# Exercise materials
Content starts

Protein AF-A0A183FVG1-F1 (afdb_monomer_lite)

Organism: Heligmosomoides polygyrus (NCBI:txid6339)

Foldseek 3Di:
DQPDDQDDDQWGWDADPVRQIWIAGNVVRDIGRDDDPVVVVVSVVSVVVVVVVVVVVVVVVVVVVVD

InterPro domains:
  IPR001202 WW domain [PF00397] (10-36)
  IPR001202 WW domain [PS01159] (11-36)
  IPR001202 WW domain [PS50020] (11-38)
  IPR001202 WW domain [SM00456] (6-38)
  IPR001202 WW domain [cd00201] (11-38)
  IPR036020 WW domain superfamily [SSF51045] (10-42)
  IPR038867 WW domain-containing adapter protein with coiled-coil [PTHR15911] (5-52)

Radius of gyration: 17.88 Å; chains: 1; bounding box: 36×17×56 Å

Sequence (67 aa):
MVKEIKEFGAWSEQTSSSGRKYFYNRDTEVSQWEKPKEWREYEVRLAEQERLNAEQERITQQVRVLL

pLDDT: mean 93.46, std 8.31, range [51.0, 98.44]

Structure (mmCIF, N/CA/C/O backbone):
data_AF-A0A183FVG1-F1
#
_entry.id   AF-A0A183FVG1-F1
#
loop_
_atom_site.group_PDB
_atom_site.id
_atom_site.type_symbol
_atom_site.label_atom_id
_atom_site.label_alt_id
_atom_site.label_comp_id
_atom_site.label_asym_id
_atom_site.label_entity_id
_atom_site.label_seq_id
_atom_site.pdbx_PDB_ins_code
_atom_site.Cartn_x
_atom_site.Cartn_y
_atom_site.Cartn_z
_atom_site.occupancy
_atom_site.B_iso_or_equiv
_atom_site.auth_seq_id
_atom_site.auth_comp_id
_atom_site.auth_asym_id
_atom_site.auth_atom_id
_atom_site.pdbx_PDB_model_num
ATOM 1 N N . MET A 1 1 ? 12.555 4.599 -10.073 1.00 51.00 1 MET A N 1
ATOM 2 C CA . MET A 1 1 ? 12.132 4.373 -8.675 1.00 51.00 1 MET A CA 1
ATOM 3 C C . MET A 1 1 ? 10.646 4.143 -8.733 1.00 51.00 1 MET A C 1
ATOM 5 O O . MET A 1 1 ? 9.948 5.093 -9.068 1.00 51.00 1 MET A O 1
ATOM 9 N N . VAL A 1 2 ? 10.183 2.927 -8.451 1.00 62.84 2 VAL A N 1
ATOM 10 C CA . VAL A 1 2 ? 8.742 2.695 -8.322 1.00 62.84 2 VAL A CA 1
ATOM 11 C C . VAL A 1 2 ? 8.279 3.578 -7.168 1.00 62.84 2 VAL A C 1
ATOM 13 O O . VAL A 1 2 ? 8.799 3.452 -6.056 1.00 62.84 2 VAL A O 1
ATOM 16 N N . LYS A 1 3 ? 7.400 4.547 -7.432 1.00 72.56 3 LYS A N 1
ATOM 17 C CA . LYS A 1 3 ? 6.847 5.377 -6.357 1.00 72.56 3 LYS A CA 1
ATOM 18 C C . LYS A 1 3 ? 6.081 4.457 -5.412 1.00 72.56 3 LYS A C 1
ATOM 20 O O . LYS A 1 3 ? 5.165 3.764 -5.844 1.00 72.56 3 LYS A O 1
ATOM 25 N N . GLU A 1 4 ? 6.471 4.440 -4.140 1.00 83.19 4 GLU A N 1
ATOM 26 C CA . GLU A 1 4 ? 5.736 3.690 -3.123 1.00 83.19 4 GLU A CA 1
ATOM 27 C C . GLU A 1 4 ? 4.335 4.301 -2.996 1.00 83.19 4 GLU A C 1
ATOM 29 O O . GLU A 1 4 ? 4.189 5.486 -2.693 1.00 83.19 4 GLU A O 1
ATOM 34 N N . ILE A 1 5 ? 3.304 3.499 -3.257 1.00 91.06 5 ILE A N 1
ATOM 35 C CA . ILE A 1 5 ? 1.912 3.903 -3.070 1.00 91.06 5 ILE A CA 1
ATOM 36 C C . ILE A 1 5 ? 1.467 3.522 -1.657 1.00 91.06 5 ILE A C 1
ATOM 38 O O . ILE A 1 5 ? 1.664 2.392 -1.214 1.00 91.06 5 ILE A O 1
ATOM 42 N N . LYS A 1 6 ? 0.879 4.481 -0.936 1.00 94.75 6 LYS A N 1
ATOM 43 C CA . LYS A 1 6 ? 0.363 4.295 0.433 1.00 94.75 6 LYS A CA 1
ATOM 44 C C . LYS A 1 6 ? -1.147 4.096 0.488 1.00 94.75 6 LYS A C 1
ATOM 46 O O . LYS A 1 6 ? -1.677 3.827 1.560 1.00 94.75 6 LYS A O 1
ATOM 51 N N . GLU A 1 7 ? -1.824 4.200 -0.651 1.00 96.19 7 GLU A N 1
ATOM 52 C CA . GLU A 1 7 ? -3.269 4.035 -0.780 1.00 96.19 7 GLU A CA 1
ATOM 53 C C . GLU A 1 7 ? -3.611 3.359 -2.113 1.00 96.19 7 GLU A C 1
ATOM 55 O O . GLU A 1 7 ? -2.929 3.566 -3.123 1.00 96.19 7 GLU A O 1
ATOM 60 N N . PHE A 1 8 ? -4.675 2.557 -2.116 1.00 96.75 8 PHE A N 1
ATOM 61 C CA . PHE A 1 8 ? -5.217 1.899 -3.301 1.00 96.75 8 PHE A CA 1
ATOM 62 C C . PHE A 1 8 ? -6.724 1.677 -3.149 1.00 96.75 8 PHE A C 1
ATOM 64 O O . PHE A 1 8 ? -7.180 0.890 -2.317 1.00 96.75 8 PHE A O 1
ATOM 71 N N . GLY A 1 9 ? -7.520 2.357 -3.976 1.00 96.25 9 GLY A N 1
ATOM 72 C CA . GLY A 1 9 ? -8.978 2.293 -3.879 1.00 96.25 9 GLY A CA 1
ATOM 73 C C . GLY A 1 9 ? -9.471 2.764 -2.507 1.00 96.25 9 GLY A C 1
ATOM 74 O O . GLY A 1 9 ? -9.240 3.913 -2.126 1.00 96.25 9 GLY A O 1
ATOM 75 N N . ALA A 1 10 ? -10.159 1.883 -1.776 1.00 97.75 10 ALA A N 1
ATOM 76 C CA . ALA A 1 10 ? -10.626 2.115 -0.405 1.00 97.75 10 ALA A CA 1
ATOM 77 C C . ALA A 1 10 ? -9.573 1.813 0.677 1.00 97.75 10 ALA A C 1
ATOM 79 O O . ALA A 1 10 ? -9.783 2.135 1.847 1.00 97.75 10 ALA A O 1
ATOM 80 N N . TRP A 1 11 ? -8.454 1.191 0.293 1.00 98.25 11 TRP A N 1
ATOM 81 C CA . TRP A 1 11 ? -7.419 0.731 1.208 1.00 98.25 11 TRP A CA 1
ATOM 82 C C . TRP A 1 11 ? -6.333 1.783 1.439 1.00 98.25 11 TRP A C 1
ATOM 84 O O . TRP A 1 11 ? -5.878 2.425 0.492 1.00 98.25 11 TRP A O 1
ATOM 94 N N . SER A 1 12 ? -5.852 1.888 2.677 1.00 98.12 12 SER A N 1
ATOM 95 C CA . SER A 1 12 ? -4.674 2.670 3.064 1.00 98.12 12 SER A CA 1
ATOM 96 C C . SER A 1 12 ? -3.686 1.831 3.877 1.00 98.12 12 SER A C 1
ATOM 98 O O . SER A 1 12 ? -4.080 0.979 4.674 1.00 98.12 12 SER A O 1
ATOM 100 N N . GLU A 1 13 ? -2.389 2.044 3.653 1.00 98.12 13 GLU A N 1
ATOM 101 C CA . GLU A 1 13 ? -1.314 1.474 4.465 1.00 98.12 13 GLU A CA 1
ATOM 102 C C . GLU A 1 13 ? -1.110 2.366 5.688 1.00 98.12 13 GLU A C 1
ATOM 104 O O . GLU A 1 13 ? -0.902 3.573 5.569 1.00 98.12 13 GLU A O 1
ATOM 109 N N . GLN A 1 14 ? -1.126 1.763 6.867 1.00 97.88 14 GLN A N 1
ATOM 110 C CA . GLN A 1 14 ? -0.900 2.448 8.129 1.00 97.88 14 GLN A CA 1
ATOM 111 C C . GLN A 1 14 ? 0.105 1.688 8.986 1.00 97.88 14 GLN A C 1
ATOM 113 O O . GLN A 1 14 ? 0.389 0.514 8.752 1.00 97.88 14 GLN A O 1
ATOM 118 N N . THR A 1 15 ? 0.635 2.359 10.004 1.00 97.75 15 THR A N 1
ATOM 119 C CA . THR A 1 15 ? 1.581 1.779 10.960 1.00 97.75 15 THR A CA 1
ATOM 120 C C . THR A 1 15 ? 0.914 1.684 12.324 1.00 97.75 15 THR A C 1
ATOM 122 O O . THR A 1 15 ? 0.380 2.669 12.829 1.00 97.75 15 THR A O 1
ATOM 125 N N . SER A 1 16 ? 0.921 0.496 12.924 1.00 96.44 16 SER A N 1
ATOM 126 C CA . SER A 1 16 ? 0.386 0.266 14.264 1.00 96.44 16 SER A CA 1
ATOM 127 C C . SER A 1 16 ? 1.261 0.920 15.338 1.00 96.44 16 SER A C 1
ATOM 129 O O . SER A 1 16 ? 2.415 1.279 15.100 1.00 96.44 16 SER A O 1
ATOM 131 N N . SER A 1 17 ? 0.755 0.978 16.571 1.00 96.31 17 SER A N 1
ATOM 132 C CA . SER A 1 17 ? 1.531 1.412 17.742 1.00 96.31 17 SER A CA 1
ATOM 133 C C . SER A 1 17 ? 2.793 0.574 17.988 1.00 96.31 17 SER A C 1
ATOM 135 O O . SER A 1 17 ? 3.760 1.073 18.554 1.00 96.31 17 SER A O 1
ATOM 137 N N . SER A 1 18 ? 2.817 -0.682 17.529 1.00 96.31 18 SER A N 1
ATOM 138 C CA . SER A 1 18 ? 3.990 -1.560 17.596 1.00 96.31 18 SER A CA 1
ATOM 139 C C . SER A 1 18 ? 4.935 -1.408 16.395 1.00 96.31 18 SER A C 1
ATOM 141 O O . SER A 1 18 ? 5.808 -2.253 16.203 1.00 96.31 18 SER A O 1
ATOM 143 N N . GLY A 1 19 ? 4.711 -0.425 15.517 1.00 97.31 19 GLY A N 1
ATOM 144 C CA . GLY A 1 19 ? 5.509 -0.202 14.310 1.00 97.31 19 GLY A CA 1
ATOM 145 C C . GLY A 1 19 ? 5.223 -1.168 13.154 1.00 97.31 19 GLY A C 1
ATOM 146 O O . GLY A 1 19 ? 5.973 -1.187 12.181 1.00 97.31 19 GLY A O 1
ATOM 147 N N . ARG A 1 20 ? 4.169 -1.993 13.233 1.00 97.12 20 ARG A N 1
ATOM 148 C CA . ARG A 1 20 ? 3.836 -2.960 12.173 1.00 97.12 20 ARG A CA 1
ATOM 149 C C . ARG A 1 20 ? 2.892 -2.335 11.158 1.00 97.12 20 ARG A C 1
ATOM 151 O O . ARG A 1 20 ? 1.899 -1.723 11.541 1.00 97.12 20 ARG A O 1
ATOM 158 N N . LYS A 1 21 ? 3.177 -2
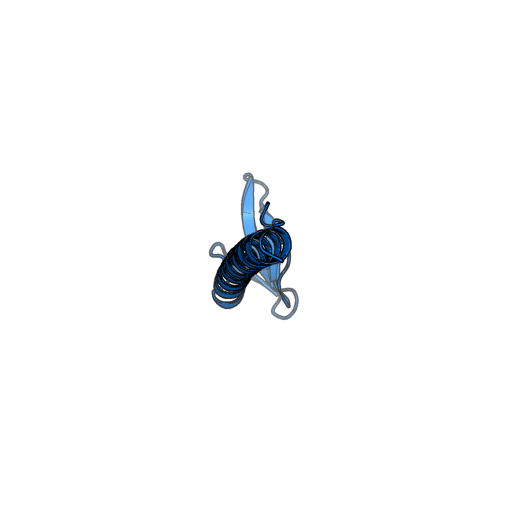.532 9.872 1.00 97.19 21 LYS A N 1
ATOM 159 C CA . LYS A 1 21 ? 2.276 -2.106 8.802 1.00 97.19 21 LYS A CA 1
ATOM 160 C C . LYS A 1 21 ? 0.996 -2.943 8.807 1.00 97.19 21 LYS A C 1
ATOM 162 O O . LYS A 1 21 ? 1.052 -4.156 9.010 1.00 97.19 21 LYS A O 1
ATOM 167 N N . TYR A 1 22 ? -0.128 -2.289 8.562 1.00 98.00 22 TYR A N 1
ATOM 168 C CA . TYR A 1 22 ? -1.431 -2.905 8.341 1.00 98.00 22 TYR A CA 1
ATOM 169 C C . TYR A 1 22 ? -2.190 -2.127 7.264 1.00 98.00 22 TYR A C 1
ATOM 171 O O . TYR A 1 22 ? -1.803 -1.018 6.893 1.00 98.00 22 TYR A O 1
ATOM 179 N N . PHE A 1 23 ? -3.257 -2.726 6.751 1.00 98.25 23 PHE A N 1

Content ends

# What to work on
Up to and including the final line of the data above, please copy every line exactly, starting from the one that contains "ATOM 167 N N".

# Solution to this task
ATOM 167 N N . TYR A 1 22 ? -0.128 -2.289 8.562 1.00 98.00 22 TYR A N 1
ATOM 168 C CA . TYR A 1 22 ? -1.431 -2.905 8.341 1.00 98.00 22 TYR A CA 1
ATOM 169 C C . TYR A 1 22 ? -2.190 -2.127 7.264 1.00 98.00 22 TYR A C 1
ATOM 171 O O . TYR A 1 22 ? -1.803 -1.018 6.893 1.00 98.00 22 TYR A O 1
ATOM 179 N N . PHE A 1 23 ? -3.257 -2.726 6.751 1.00 98.25 23 PHE A N 1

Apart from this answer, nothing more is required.